Nyuck, nyuck, nyuck. See what happens when I aint around to hep. Crumby fergot to insert les blanc index card between the sedge and the newspaper in the previous picture. Ha! Too bad that's a real old specimen and Crumby pressed it in a sheet of what passes fer the daily newspaper in these parts. Later he switched to the Austin Chronicle cause ye don't have to tear the sheets in half with it. Plus ye get lots more usable sheets per paper. Also, ye may get to read the personal ads er look at naughty pictures while yer workin' on the collection.

But now I'd like to share with everyone my greatest technological achievement, ever. First, here's some background that leads up to my greatest technological achievement ever. When I was a mere baby, and together with my very smart sister Rayetta, was workin' in Dr. Swineherd's herbarium, I would always lose my teasing needles. Dr. Swineherd would get aggravated with me because I would be whinin' and snufflin' around and I would also have bad fidgetin' events. Then Dr. Swinehered would have to take a plant press strap to me, to bring me to my senses. And Rayetta would get in trouble too, cause she'd loan me her teasing needles sometimes, and I'd lose her's too.

So one mornin' of the wee hours I was sittin' there, chained to my little chair with a great stack of specimen sheets afore me and no teasing needle to be found. And I started to whine and snuffle and fidget, but the WG had pity on me due to my miserable condition and She says to me, Ray, sugar, search around and ye may espy materials ready to hand that will allow ye to construct a teasing needle.

All righty then. I brightened up at that moment, as anyone would, havin' received special notice from the WG. So I began to think real hard and remembered that Rayetta had some sewin' needles taped under her little chair that she sometimes used to sew up the worst rents in our lab smocks. So I stretched and stretched from where I was chained in my chair until I could just barely reach under Rayetta's chair. Aha. Got em.

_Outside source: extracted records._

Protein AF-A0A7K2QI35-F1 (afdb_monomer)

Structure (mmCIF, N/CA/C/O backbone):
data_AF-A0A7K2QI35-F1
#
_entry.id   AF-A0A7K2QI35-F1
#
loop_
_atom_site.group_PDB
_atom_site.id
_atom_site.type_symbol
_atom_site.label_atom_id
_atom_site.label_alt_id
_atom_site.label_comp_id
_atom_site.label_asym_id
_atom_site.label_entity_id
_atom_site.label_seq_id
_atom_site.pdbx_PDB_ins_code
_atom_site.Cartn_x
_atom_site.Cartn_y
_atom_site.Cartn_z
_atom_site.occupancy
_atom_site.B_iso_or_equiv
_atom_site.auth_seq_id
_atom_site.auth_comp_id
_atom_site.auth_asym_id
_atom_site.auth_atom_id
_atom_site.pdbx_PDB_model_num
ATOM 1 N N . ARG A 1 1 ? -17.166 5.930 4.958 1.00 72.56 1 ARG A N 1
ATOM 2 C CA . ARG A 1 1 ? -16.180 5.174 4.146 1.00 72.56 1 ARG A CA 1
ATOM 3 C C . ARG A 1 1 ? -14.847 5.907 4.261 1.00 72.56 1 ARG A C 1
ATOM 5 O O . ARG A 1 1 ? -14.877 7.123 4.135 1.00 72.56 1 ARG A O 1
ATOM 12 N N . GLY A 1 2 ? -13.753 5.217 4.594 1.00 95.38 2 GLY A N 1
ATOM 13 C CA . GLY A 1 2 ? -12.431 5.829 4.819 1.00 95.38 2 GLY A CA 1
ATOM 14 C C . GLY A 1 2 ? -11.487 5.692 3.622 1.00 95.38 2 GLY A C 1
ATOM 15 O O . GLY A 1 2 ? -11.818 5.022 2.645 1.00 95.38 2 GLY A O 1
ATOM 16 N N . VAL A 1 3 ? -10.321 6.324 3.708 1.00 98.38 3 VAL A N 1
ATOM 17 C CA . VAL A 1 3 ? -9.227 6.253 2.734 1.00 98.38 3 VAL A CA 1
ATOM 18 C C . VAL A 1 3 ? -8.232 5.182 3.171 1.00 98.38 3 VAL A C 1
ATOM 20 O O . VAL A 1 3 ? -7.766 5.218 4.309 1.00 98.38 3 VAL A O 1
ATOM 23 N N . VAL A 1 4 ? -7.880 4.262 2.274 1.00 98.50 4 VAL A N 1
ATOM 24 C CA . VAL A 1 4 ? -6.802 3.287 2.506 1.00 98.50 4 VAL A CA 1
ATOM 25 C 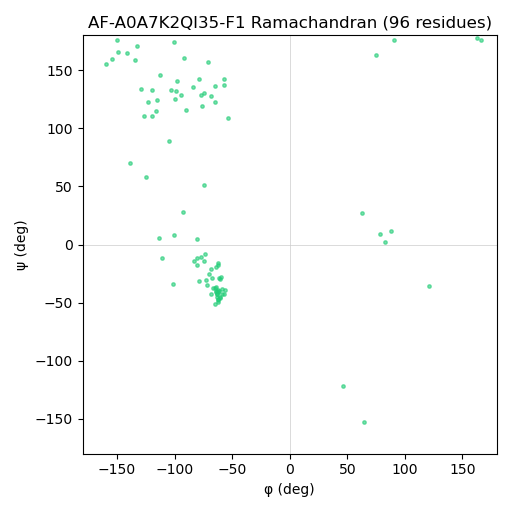C . VAL A 1 4 ? -5.535 3.766 1.804 1.00 98.50 4 VAL A C 1
ATOM 27 O O . VAL A 1 4 ? -5.556 4.039 0.603 1.00 98.50 4 VAL A O 1
ATOM 30 N N . GLY A 1 5 ? -4.444 3.882 2.555 1.00 98.62 5 GLY A N 1
ATOM 31 C CA . GLY A 1 5 ? -3.109 4.129 2.027 1.00 98.62 5 GLY A CA 1
ATOM 32 C C . GLY A 1 5 ? -2.443 2.833 1.587 1.00 98.62 5 GLY A C 1
ATOM 33 O O . GLY A 1 5 ? -2.490 1.847 2.312 1.00 98.62 5 GLY A O 1
ATOM 34 N N . ILE A 1 6 ? -1.812 2.828 0.418 1.00 98.62 6 ILE A N 1
ATOM 35 C CA . ILE A 1 6 ? -1.082 1.687 -0.133 1.00 98.62 6 ILE A CA 1
ATOM 36 C C . ILE A 1 6 ? 0.374 2.095 -0.328 1.00 98.62 6 ILE A C 1
ATOM 38 O O . ILE A 1 6 ? 0.683 2.898 -1.210 1.00 98.62 6 ILE A O 1
ATOM 42 N N . LEU A 1 7 ? 1.258 1.515 0.477 1.00 98.44 7 LEU A N 1
ATOM 43 C CA . LEU A 1 7 ? 2.706 1.616 0.358 1.00 98.44 7 LEU A CA 1
ATOM 44 C C . LEU A 1 7 ? 3.228 0.293 -0.216 1.00 98.44 7 LEU A C 1
ATOM 46 O O . LEU A 1 7 ? 3.510 -0.658 0.512 1.00 98.44 7 LEU A O 1
ATOM 50 N N . ALA A 1 8 ? 3.292 0.214 -1.543 1.00 98.31 8 ALA A N 1
ATOM 51 C CA . ALA A 1 8 ? 3.573 -1.030 -2.257 1.00 98.31 8 ALA A CA 1
ATOM 52 C C . ALA A 1 8 ? 4.314 -0.786 -3.577 1.00 98.31 8 ALA A C 1
ATOM 54 O O . ALA A 1 8 ? 4.340 0.322 -4.121 1.00 98.31 8 ALA A O 1
ATOM 55 N N . GLY A 1 9 ? 4.861 -1.862 -4.125 1.00 97.81 9 GLY A N 1
ATOM 56 C CA . GLY A 1 9 ? 5.550 -1.894 -5.400 1.00 97.81 9 GLY A CA 1
ATOM 57 C C . GLY A 1 9 ? 6.947 -1.283 -5.373 1.00 97.81 9 GLY A C 1
ATOM 58 O O . GLY A 1 9 ? 7.343 -0.520 -4.488 1.00 97.81 9 GLY A O 1
ATOM 59 N N . SER A 1 10 ? 7.675 -1.631 -6.422 1.00 96.50 10 SER A N 1
ATOM 60 C CA . SER A 1 10 ? 9.041 -1.219 -6.722 1.00 96.50 10 SER A CA 1
ATOM 61 C C . SER A 1 10 ? 9.221 -1.194 -8.240 1.00 96.50 10 SER A C 1
ATOM 63 O O . SER A 1 10 ? 8.323 -1.594 -8.983 1.00 96.50 10 SER A O 1
ATOM 65 N N . VAL A 1 11 ? 10.392 -0.761 -8.709 1.00 93.69 11 VAL A N 1
ATOM 66 C CA . VAL A 1 11 ? 10.747 -0.833 -10.137 1.00 93.69 11 VAL A CA 1
ATOM 67 C C . VAL A 1 11 ? 10.698 -2.277 -10.651 1.00 93.69 11 VAL A C 1
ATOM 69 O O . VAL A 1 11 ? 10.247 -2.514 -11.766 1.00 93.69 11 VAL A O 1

But a needle, though better than nothin', aint very handy for teasin' achenes out of peryginia, and I thought to myself, I require a handle, fer it. So I started lookin' around fer a handle fer the needle and it warnt long before I espied my Pentel mechanical pencil. Now in those long ago days, Pentel mechanical pencils only ever worked so long as the lead that came with em was not used up. They never worked with replacement lead fer some reason. So cause I had used up all the original lead, my pencil didn't work. About that time I thought to myself, reckon I could get a needle to go where the lead goes normally in that there Pentel mechanical pencil.

All righty then. After some minor experimentin' I discovered that lo and behold if ye got the right size needle in the pencil ye had the perfect adjustable teasing needle. So that's my greatest technological achievement ever and how it was discovered and developed. A picture of my greatest technological achievement is nearby.

2 Comments:

Blogger dig up stupid said...

Pretty good idea. what if you fergit and try to write with it?

11:33 AM  
Blogger ray pistrum said...

It won't write very well. But fer some reason, I never lose these. This is only the second one I ever had to make.